Reality: No invite? No ticket? Just slip a C-Note to an usher and you'll be fine. Just don't be too ostentatious about it.

No matter who it is, though, there's always something to seeing a new bishop's official portrait for the first time.

If you're me, you just gasp a bit. It's a part joy, part sobriety thing -- joy that, no matter how hard the church has tried to destroy itself (especially in this cannibalistic age of St. Blog's and its self-righteous crusades), it still keeps moving; sobriety which comes from the understanding that nothing will ever be the same again for the man in purple.

All your relationships change when that chrism gets poured over your head, and anyone who says otherwise doesn't know what they're talking about. For the rest of your life (or until your 75th birthday, if you make it that long), you won't be able to go anywhere without being the center of attention (except Rome, where there are more prelates than pigeons), you'll always know what you're doing wrong and rarely hear what you're doing right, and everyone has an idea, a recommendation, a gripe, a... something.
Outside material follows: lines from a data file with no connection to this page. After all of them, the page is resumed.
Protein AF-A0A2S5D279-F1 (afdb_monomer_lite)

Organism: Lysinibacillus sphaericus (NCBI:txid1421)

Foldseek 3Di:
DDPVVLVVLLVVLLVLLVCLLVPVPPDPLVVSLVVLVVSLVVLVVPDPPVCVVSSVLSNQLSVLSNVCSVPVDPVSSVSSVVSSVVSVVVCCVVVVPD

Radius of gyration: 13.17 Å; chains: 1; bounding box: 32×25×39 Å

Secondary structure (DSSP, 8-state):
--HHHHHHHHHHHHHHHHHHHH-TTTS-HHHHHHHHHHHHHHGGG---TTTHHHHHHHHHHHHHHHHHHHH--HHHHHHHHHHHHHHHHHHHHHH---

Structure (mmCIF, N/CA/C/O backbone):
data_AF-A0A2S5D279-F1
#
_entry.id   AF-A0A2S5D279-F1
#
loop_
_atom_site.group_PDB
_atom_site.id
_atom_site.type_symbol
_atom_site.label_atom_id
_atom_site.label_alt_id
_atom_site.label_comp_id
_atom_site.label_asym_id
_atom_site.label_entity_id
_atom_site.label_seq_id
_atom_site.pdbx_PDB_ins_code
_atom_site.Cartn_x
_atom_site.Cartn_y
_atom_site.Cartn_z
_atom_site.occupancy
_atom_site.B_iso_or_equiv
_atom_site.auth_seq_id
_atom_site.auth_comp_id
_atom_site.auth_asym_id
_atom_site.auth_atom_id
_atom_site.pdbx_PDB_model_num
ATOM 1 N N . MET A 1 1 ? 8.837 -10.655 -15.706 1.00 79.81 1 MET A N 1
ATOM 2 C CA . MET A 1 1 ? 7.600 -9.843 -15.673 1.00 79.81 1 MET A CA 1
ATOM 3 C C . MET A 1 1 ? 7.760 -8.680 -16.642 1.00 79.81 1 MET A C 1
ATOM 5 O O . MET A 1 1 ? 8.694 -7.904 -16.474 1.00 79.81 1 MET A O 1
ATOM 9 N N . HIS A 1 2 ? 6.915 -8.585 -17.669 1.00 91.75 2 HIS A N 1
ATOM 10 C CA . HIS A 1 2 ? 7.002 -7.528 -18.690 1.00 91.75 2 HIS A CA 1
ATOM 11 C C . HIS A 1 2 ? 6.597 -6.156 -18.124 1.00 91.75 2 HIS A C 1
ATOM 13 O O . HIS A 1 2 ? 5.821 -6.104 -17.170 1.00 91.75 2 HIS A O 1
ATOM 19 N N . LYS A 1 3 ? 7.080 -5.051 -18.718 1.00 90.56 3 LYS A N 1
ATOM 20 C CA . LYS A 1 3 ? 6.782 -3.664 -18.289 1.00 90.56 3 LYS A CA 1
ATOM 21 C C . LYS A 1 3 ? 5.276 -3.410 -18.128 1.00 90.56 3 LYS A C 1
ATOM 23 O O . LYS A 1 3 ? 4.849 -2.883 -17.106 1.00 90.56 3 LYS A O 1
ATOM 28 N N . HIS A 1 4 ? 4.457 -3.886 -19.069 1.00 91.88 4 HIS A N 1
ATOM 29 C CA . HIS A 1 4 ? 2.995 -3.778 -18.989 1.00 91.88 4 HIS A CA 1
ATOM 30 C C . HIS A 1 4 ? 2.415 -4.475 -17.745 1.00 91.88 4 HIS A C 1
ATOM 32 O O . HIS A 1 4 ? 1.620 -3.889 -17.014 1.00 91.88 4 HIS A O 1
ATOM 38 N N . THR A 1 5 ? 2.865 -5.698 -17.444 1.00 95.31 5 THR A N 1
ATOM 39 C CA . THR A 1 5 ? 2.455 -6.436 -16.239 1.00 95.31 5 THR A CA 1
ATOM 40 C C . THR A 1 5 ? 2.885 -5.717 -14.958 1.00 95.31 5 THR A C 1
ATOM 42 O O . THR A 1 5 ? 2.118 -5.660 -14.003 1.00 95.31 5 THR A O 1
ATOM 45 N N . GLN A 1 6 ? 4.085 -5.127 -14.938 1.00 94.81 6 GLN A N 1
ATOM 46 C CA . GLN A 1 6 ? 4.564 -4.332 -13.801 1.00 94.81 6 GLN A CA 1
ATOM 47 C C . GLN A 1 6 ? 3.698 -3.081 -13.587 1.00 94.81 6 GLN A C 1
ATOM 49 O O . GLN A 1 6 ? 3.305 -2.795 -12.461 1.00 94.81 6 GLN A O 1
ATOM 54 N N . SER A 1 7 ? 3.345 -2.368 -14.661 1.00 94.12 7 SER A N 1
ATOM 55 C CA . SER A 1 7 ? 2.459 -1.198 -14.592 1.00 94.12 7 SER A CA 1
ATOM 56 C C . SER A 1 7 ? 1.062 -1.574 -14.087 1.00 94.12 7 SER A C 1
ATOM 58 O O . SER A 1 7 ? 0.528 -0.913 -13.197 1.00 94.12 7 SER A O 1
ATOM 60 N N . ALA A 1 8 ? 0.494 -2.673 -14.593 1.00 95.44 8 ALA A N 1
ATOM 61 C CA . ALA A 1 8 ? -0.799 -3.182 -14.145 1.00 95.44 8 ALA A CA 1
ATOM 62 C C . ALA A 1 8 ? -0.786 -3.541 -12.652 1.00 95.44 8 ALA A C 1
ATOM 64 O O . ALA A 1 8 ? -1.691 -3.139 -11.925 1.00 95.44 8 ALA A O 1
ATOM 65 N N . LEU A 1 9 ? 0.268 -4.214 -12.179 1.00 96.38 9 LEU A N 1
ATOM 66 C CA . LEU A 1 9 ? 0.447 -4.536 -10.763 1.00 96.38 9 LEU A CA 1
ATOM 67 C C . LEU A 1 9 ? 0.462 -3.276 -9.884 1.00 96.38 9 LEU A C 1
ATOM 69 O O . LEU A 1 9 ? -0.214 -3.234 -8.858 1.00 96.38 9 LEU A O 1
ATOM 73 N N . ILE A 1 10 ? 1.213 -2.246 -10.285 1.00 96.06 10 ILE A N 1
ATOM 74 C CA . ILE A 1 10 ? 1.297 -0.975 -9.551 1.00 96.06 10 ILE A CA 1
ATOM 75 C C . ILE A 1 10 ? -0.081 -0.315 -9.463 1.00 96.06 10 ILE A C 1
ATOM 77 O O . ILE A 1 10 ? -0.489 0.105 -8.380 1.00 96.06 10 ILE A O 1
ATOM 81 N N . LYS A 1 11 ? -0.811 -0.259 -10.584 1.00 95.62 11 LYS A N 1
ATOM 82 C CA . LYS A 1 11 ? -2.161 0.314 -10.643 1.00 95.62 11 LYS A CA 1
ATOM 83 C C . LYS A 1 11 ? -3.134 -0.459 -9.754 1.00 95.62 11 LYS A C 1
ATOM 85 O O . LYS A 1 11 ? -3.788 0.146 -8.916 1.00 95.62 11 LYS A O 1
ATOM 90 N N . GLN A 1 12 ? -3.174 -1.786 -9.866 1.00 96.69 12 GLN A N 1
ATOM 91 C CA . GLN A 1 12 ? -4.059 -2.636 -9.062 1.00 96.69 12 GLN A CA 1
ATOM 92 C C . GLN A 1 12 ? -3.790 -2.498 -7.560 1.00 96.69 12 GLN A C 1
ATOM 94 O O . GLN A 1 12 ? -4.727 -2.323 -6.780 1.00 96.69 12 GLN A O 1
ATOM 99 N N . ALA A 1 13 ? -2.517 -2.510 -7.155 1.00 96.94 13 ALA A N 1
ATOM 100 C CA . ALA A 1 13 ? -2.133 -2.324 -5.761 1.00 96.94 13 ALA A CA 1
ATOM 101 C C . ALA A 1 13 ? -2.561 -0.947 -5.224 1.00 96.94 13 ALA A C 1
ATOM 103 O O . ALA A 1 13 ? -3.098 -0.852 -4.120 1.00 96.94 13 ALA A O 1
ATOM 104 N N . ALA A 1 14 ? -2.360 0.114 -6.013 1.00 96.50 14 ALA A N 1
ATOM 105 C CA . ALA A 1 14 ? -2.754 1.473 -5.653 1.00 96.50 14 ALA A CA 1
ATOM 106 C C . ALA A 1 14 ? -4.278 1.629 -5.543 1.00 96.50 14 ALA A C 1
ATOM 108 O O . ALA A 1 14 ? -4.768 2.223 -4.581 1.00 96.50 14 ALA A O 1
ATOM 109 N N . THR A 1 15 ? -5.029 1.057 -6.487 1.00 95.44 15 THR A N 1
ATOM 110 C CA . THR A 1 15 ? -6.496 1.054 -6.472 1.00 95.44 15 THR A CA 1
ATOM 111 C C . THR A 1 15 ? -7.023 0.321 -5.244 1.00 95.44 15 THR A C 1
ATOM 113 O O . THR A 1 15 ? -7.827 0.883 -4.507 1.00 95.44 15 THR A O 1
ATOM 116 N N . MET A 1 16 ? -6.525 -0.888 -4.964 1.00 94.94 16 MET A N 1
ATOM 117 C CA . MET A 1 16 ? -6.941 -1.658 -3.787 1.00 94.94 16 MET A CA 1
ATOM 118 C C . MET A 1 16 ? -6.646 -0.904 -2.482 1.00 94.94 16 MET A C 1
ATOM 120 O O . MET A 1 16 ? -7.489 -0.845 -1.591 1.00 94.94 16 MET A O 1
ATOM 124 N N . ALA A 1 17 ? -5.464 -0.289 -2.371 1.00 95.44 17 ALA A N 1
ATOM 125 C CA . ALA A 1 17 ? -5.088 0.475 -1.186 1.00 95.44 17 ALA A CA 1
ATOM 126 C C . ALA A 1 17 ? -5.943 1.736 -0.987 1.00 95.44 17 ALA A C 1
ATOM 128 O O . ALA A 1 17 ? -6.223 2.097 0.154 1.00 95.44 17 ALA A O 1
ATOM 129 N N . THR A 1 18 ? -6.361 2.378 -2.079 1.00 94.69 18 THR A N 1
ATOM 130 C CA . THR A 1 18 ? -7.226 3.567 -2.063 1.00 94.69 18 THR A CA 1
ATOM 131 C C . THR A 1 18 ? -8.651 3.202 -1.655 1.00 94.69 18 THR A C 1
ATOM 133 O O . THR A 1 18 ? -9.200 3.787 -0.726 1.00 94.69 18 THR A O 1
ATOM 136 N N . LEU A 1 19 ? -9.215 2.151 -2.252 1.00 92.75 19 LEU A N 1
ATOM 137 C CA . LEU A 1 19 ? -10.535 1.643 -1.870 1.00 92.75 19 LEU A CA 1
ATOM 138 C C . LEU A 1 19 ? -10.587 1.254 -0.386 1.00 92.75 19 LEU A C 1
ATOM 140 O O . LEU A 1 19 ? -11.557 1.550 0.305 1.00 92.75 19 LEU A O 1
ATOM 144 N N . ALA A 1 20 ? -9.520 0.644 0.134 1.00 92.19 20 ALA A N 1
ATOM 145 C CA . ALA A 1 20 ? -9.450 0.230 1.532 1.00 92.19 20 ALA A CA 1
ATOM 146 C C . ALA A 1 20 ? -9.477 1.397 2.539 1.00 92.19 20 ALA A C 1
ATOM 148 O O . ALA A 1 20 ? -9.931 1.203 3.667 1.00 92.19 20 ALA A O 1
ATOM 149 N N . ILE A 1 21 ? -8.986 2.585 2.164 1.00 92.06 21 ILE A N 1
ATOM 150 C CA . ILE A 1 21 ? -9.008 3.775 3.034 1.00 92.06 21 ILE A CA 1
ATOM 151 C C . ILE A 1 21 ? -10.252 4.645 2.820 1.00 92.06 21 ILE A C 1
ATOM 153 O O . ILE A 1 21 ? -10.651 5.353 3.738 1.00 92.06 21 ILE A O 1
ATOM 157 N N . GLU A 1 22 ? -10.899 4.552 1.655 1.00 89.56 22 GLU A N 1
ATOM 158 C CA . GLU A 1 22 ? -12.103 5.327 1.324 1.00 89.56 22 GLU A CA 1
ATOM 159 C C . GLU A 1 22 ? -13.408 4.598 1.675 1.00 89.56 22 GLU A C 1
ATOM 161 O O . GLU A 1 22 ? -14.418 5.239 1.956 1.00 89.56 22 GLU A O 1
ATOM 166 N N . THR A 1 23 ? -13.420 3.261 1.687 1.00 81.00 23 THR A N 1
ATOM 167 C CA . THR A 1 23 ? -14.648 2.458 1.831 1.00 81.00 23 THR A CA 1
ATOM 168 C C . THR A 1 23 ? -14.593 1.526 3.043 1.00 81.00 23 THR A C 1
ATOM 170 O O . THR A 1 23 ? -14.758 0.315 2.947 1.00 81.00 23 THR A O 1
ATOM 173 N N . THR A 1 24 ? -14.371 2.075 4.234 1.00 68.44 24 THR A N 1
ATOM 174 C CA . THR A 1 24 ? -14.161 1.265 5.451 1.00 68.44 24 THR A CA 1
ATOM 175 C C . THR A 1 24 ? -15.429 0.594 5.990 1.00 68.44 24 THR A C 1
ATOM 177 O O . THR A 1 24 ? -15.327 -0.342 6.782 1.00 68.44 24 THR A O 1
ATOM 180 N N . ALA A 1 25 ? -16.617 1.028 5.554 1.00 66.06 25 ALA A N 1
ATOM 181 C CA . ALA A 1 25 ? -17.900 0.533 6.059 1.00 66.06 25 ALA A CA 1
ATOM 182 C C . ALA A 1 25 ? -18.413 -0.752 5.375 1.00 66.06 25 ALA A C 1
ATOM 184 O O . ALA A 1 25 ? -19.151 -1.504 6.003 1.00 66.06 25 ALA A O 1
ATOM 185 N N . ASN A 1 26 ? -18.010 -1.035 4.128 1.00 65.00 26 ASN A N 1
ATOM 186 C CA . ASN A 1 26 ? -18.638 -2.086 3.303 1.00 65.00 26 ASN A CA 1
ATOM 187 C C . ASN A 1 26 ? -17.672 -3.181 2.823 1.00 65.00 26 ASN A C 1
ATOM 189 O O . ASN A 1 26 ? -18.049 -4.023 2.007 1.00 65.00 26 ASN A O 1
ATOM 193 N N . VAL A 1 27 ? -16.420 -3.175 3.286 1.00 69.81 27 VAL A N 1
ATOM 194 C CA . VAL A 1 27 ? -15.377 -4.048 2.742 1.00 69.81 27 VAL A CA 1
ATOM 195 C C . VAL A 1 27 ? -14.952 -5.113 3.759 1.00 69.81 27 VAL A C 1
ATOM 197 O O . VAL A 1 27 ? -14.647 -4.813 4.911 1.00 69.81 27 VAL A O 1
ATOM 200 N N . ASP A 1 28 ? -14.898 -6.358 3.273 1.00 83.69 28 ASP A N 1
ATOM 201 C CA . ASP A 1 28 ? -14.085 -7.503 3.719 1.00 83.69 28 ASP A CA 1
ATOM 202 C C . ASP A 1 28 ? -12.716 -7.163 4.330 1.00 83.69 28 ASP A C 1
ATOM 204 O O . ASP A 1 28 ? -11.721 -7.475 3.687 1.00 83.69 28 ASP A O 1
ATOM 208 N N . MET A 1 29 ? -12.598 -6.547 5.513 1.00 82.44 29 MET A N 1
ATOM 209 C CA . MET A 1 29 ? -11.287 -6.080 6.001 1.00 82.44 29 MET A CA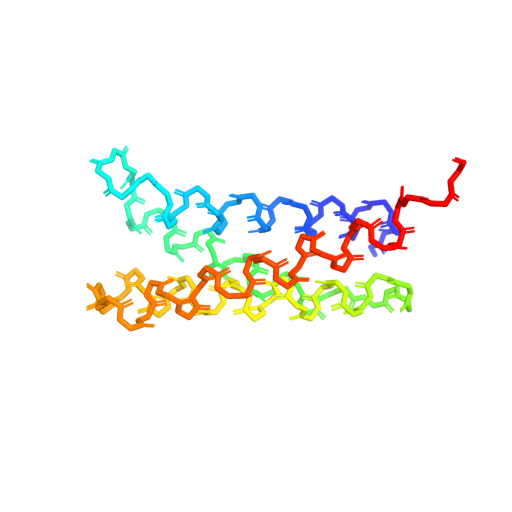 1
ATOM 210 C C . MET A 1 29 ? -10.253 -7.201 6.150 1.00 82.44 29 MET A C 1
ATOM 212 O O . MET A 1 29 ? -9.062 -6.956 5.958 1.00 82.44 29 MET A O 1
ATOM 216 N N . THR A 1 30 ? -10.670 -8.431 6.462 1.00 88.31 30 THR A N 1
ATOM 217 C CA . THR A 1 30 ? -9.752 -9.572 6.552 1.00 88.31 30 THR A CA 1
ATOM 218 C C . THR A 1 30 ? -9.265 -9.989 5.168 1.00 88.31 30 THR A C 1
ATOM 220 O O . THR A 1 30 ? -8.067 -10.234 4.989 1.00 88.31 30 THR A O 1
ATOM 223 N N . LYS A 1 31 ? -10.164 -10.039 4.179 1.00 89.75 31 LYS A N 1
ATOM 224 C CA . LYS A 1 31 ? -9.805 -10.310 2.779 1.00 89.75 31 LYS A CA 1
ATOM 225 C C . LYS A 1 31 ? -8.929 -9.202 2.201 1.00 89.75 31 LYS A C 1
ATOM 227 O O . LYS A 1 31 ? -7.840 -9.488 1.718 1.00 89.75 31 LYS A O 1
ATOM 232 N N . THR A 1 32 ? -9.312 -7.942 2.369 1.00 91.94 32 THR A N 1
ATOM 233 C CA . THR A 1 32 ? -8.535 -6.785 1.908 1.00 91.94 32 THR A CA 1
ATOM 234 C C . THR A 1 32 ? -7.146 -6.744 2.531 1.00 91.94 32 THR A C 1
ATOM 236 O O . THR A 1 32 ? -6.167 -6.495 1.831 1.00 91.94 32 THR A O 1
ATOM 239 N N . LEU A 1 33 ? -7.012 -7.043 3.827 1.00 93.81 33 LEU A N 1
ATOM 240 C CA . LEU A 1 33 ? -5.703 -7.101 4.479 1.00 93.81 33 LEU A CA 1
ATOM 241 C C . LEU A 1 33 ? -4.811 -8.201 3.878 1.00 93.81 33 LEU A C 1
ATOM 243 O O . LEU A 1 33 ? -3.606 -7.996 3.720 1.00 93.81 33 LEU A O 1
ATOM 247 N N . ARG A 1 34 ? -5.383 -9.363 3.539 1.00 95.75 34 ARG A N 1
ATO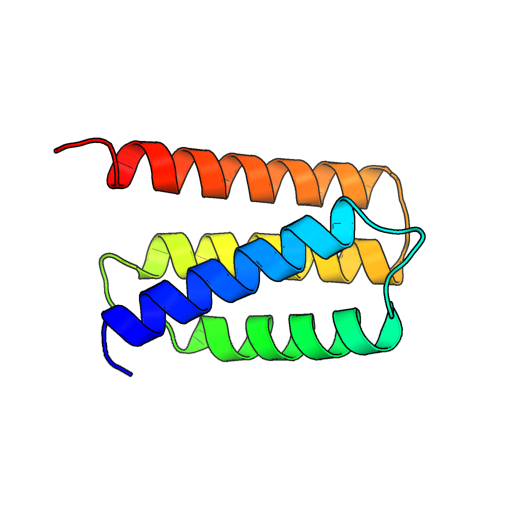M 248 C CA . ARG A 1 34 ? -4.664 -10.453 2.861 1.00 95.75 34 ARG A CA 1
ATOM 249 C C . ARG A 1 34 ? -4.210 -10.027 1.466 1.00 95.75 34 ARG A C 1
ATOM 251 O O . ARG A 1 34 ? -3.035 -10.196 1.144 1.00 95.75 34 ARG A O 1
ATOM 258 N N . ASP A 1 35 ? -5.107 -9.439 0.685 1.00 96.38 35 ASP A N 1
ATOM 259 C CA . ASP A 1 35 ? -4.823 -9.012 -0.686 1.00 96.38 35 ASP A CA 1
ATOM 260 C C . ASP A 1 35 ? -3.736 -7.934 -0.714 1.00 96.38 35 ASP A C 1
ATOM 262 O O . ASP A 1 35 ? -2.782 -8.022 -1.487 1.00 96.38 35 ASP A O 1
ATOM 266 N N . LEU A 1 36 ? -3.802 -6.960 0.199 1.00 96.88 36 LEU A N 1
ATOM 267 C CA . LEU A 1 36 ? -2.781 -5.922 0.338 1.00 96.88 36 LEU A CA 1
ATOM 268 C C . LEU A 1 36 ? -1.408 -6.489 0.710 1.00 96.88 36 LEU A C 1
ATOM 270 O O . LEU A 1 36 ? -0.405 -6.040 0.159 1.00 96.88 36 LEU A O 1
ATOM 274 N N . LYS A 1 37 ? -1.331 -7.496 1.591 1.00 97.56 37 LYS A N 1
ATOM 275 C CA . LYS A 1 37 ? -0.062 -8.193 1.874 1.00 97.56 37 LYS A CA 1
ATOM 276 C C . LYS A 1 37 ? 0.483 -8.900 0.630 1.00 97.56 37 LYS A C 1
ATOM 278 O O . LYS A 1 37 ? 1.690 -8.859 0.391 1.00 97.56 37 LYS A O 1
ATOM 283 N N . GLY A 1 38 ? -0.398 -9.490 -0.180 1.00 97.94 38 GLY A N 1
ATOM 284 C CA . GLY A 1 38 ? -0.047 -10.055 -1.484 1.00 97.94 38 GLY A CA 1
ATOM 285 C C . GLY A 1 38 ? 0.571 -9.005 -2.407 1.00 97.94 38 GLY A C 1
ATOM 286 O O . GLY A 1 38 ? 1.707 -9.165 -2.851 1.00 97.94 38 GLY A O 1
ATOM 287 N N . TYR A 1 39 ? -0.116 -7.877 -2.607 1.00 97.88 39 TYR A N 1
ATOM 288 C CA . TYR A 1 39 ? 0.405 -6.762 -3.401 1.00 97.88 39 TYR A CA 1
ATOM 289 C C . TYR A 1 39 ? 1.728 -6.217 -2.857 1.00 97.88 39 TYR A C 1
ATOM 291 O O . TYR A 1 39 ? 2.641 -5.949 -3.635 1.00 97.88 39 TYR A O 1
ATOM 299 N N . GLN A 1 40 ? 1.880 -6.091 -1.536 1.00 97.75 40 GLN A N 1
ATOM 300 C CA . GLN A 1 40 ? 3.119 -5.626 -0.910 1.00 97.75 40 GLN A CA 1
ATOM 301 C C . GLN A 1 40 ? 4.317 -6.510 -1.288 1.00 97.75 40 GLN A C 1
ATOM 303 O O . GLN A 1 40 ? 5.393 -5.987 -1.595 1.00 97.75 40 GLN A O 1
ATOM 308 N N . ALA A 1 41 ? 4.130 -7.833 -1.289 1.00 97.44 41 ALA A N 1
ATOM 309 C CA . ALA A 1 41 ? 5.141 -8.789 -1.722 1.00 97.44 41 ALA A CA 1
ATOM 310 C C . ALA A 1 41 ? 5.386 -8.693 -3.235 1.00 97.44 41 ALA A C 1
ATOM 312 O O . ALA A 1 41 ? 6.532 -8.567 -3.666 1.00 97.44 41 ALA A O 1
ATOM 313 N N . SER A 1 42 ? 4.329 -8.666 -4.050 1.00 97.44 42 SER A N 1
ATOM 314 C CA . SER A 1 42 ? 4.441 -8.573 -5.510 1.00 97.44 42 SER A CA 1
ATOM 315 C C . SER A 1 42 ? 5.132 -7.291 -5.975 1.00 97.44 42 SER A C 1
ATOM 317 O O . SER A 1 42 ? 5.902 -7.328 -6.931 1.00 97.44 42 SER A O 1
ATOM 319 N N . LEU A 1 43 ? 4.933 -6.160 -5.294 1.00 97.06 43 LEU A N 1
ATOM 320 C CA . LEU A 1 43 ? 5.576 -4.887 -5.637 1.00 97.06 43 LEU A CA 1
ATOM 321 C C . LEU A 1 43 ? 7.107 -4.931 -5.508 1.00 97.06 43 LEU A C 1
ATOM 323 O O . LEU A 1 43 ? 7.793 -4.147 -6.156 1.00 97.06 43 LEU A O 1
ATOM 327 N N . THR A 1 44 ? 7.667 -5.881 -4.748 1.00 95.75 44 THR A N 1
ATOM 328 C CA . THR A 1 44 ? 9.125 -6.117 -4.710 1.00 95.75 44 THR A CA 1
ATOM 329 C C . THR A 1 44 ? 9.681 -6.686 -6.019 1.00 95.75 44 THR A C 1
ATOM 331 O O . THR A 1 44 ? 10.886 -6.633 -6.260 1.00 95.75 44 THR A O 1
ATOM 334 N N . LEU A 1 45 ? 8.806 -7.207 -6.883 1.00 96.00 45 LEU A N 1
ATOM 335 C CA . LEU A 1 45 ? 9.152 -7.779 -8.181 1.00 96.00 45 LEU A CA 1
ATOM 336 C C . LEU A 1 45 ? 9.169 -6.730 -9.304 1.00 96.00 45 LEU A C 1
ATOM 338 O O . LEU A 1 45 ? 9.523 -7.068 -10.436 1.00 96.00 45 LEU A O 1
ATOM 342 N N . VAL A 1 46 ? 8.798 -5.476 -9.019 1.00 96.00 46 VAL A N 1
ATOM 343 C CA . VAL A 1 46 ? 8.949 -4.360 -9.961 1.00 96.00 46 VAL A CA 1
ATOM 344 C C . VAL A 1 46 ? 10.438 -4.043 -10.104 1.00 96.00 46 VAL A C 1
ATOM 346 O O . VAL A 1 46 ? 11.097 -3.622 -9.154 1.00 96.00 46 VAL A O 1
ATOM 349 N N . LYS A 1 47 ? 10.975 -4.274 -11.301 1.00 94.88 47 LYS A N 1
ATOM 350 C CA . LYS A 1 47 ? 12.404 -4.124 -11.625 1.00 94.88 47 LYS A CA 1
ATOM 351 C C . LYS A 1 47 ? 12.661 -3.162 -12.779 1.00 94.88 47 LYS A C 1
ATOM 353 O O . LYS A 1 47 ? 13.792 -2.712 -12.929 1.00 94.88 47 LYS A O 1
ATOM 358 N N . ASP A 1 48 ? 11.641 -2.873 -13.583 1.00 95.81 48 ASP A N 1
ATOM 359 C CA . ASP A 1 48 ? 11.723 -1.900 -14.669 1.00 95.81 48 ASP A CA 1
ATOM 360 C C . ASP A 1 48 ? 12.115 -0.523 -14.116 1.00 95.81 48 ASP A C 1
ATOM 362 O O . ASP A 1 48 ? 11.542 -0.071 -13.124 1.00 95.81 48 ASP A O 1
ATOM 366 N N . ALA A 1 49 ? 13.125 0.113 -14.713 1.00 94.75 49 ALA A N 1
ATOM 367 C CA . ALA A 1 49 ? 13.746 1.313 -14.154 1.00 94.75 49 ALA A CA 1
ATOM 368 C C . ALA A 1 49 ? 12.785 2.509 -14.102 1.00 94.75 49 ALA A C 1
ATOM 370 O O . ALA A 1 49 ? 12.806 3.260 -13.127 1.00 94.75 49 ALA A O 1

And you're the one who's got to remember, act on and bear it all.

Don't believe the hype, guys (and gals): It's not as easy as the clothes are nice. Well, that's the case if you're doing the job right.

On more than one occasion, on seeing friends in the garb for the first time, I've been known to just start sobbing. Again, because nothing will ever be the same. And, for a good, honest guy, it is such a weight, one which, for the most part, has to be carried alone.

The ordinations continue with Bishop-elect Alex Sample's big day on 25 January in Marquette, his home diocese, and Bishop-elect David Choby's ordination and installation in Nashville on 27 February, getting in under the line right before Lent.

Both Choby and Sample are being ordained in their respective cathedral churches. The latest update from Marquette says that the 45 year-old Sample "has requested that the formal invitation list for his ordination be kept to a minimum to make room for as many representatives from the parishes as possible in the Cathedral itself."

Atta boy. No 300 seats getting sucked up by fiat there.... Suffice it to say, they know their propriety in the UP.

February also brings us the ordination of Fr Randy Calvo as bishop of Reno on the 17th, two days after Archbishop George Niederauer is crowned (with many crowns) and seated on the throne of Mary Maytag in San Francisco.

As Archbishop Pietro Sambi is yet to arrive and assume his duties as apostolic nuncio in the United States, the Holy See will be represented at the January functions by the Consigliere and interim charge d'affaires of the Washington Nunciature, Msgr. Leopoldo Girelli -- who is also making whatever appointment phone calls have to be placed in the nuncio's absence.

It must be noted that Girelli, who'll probably be off to a new assignment later this year after the new nuncio has situated himself, is a key figure in Justin Rigali History (of which your humble narrator is the ranking peritus, of course).

It was the Consigliere (no mob jokes, please -- that's the actual title of the #2 man in every nunciature) who rang Rigali up with the call of his lifetime, sending definitive word that the Junior Widow would complete the family's dynastic cycle....

The Arciprete has never been the same since.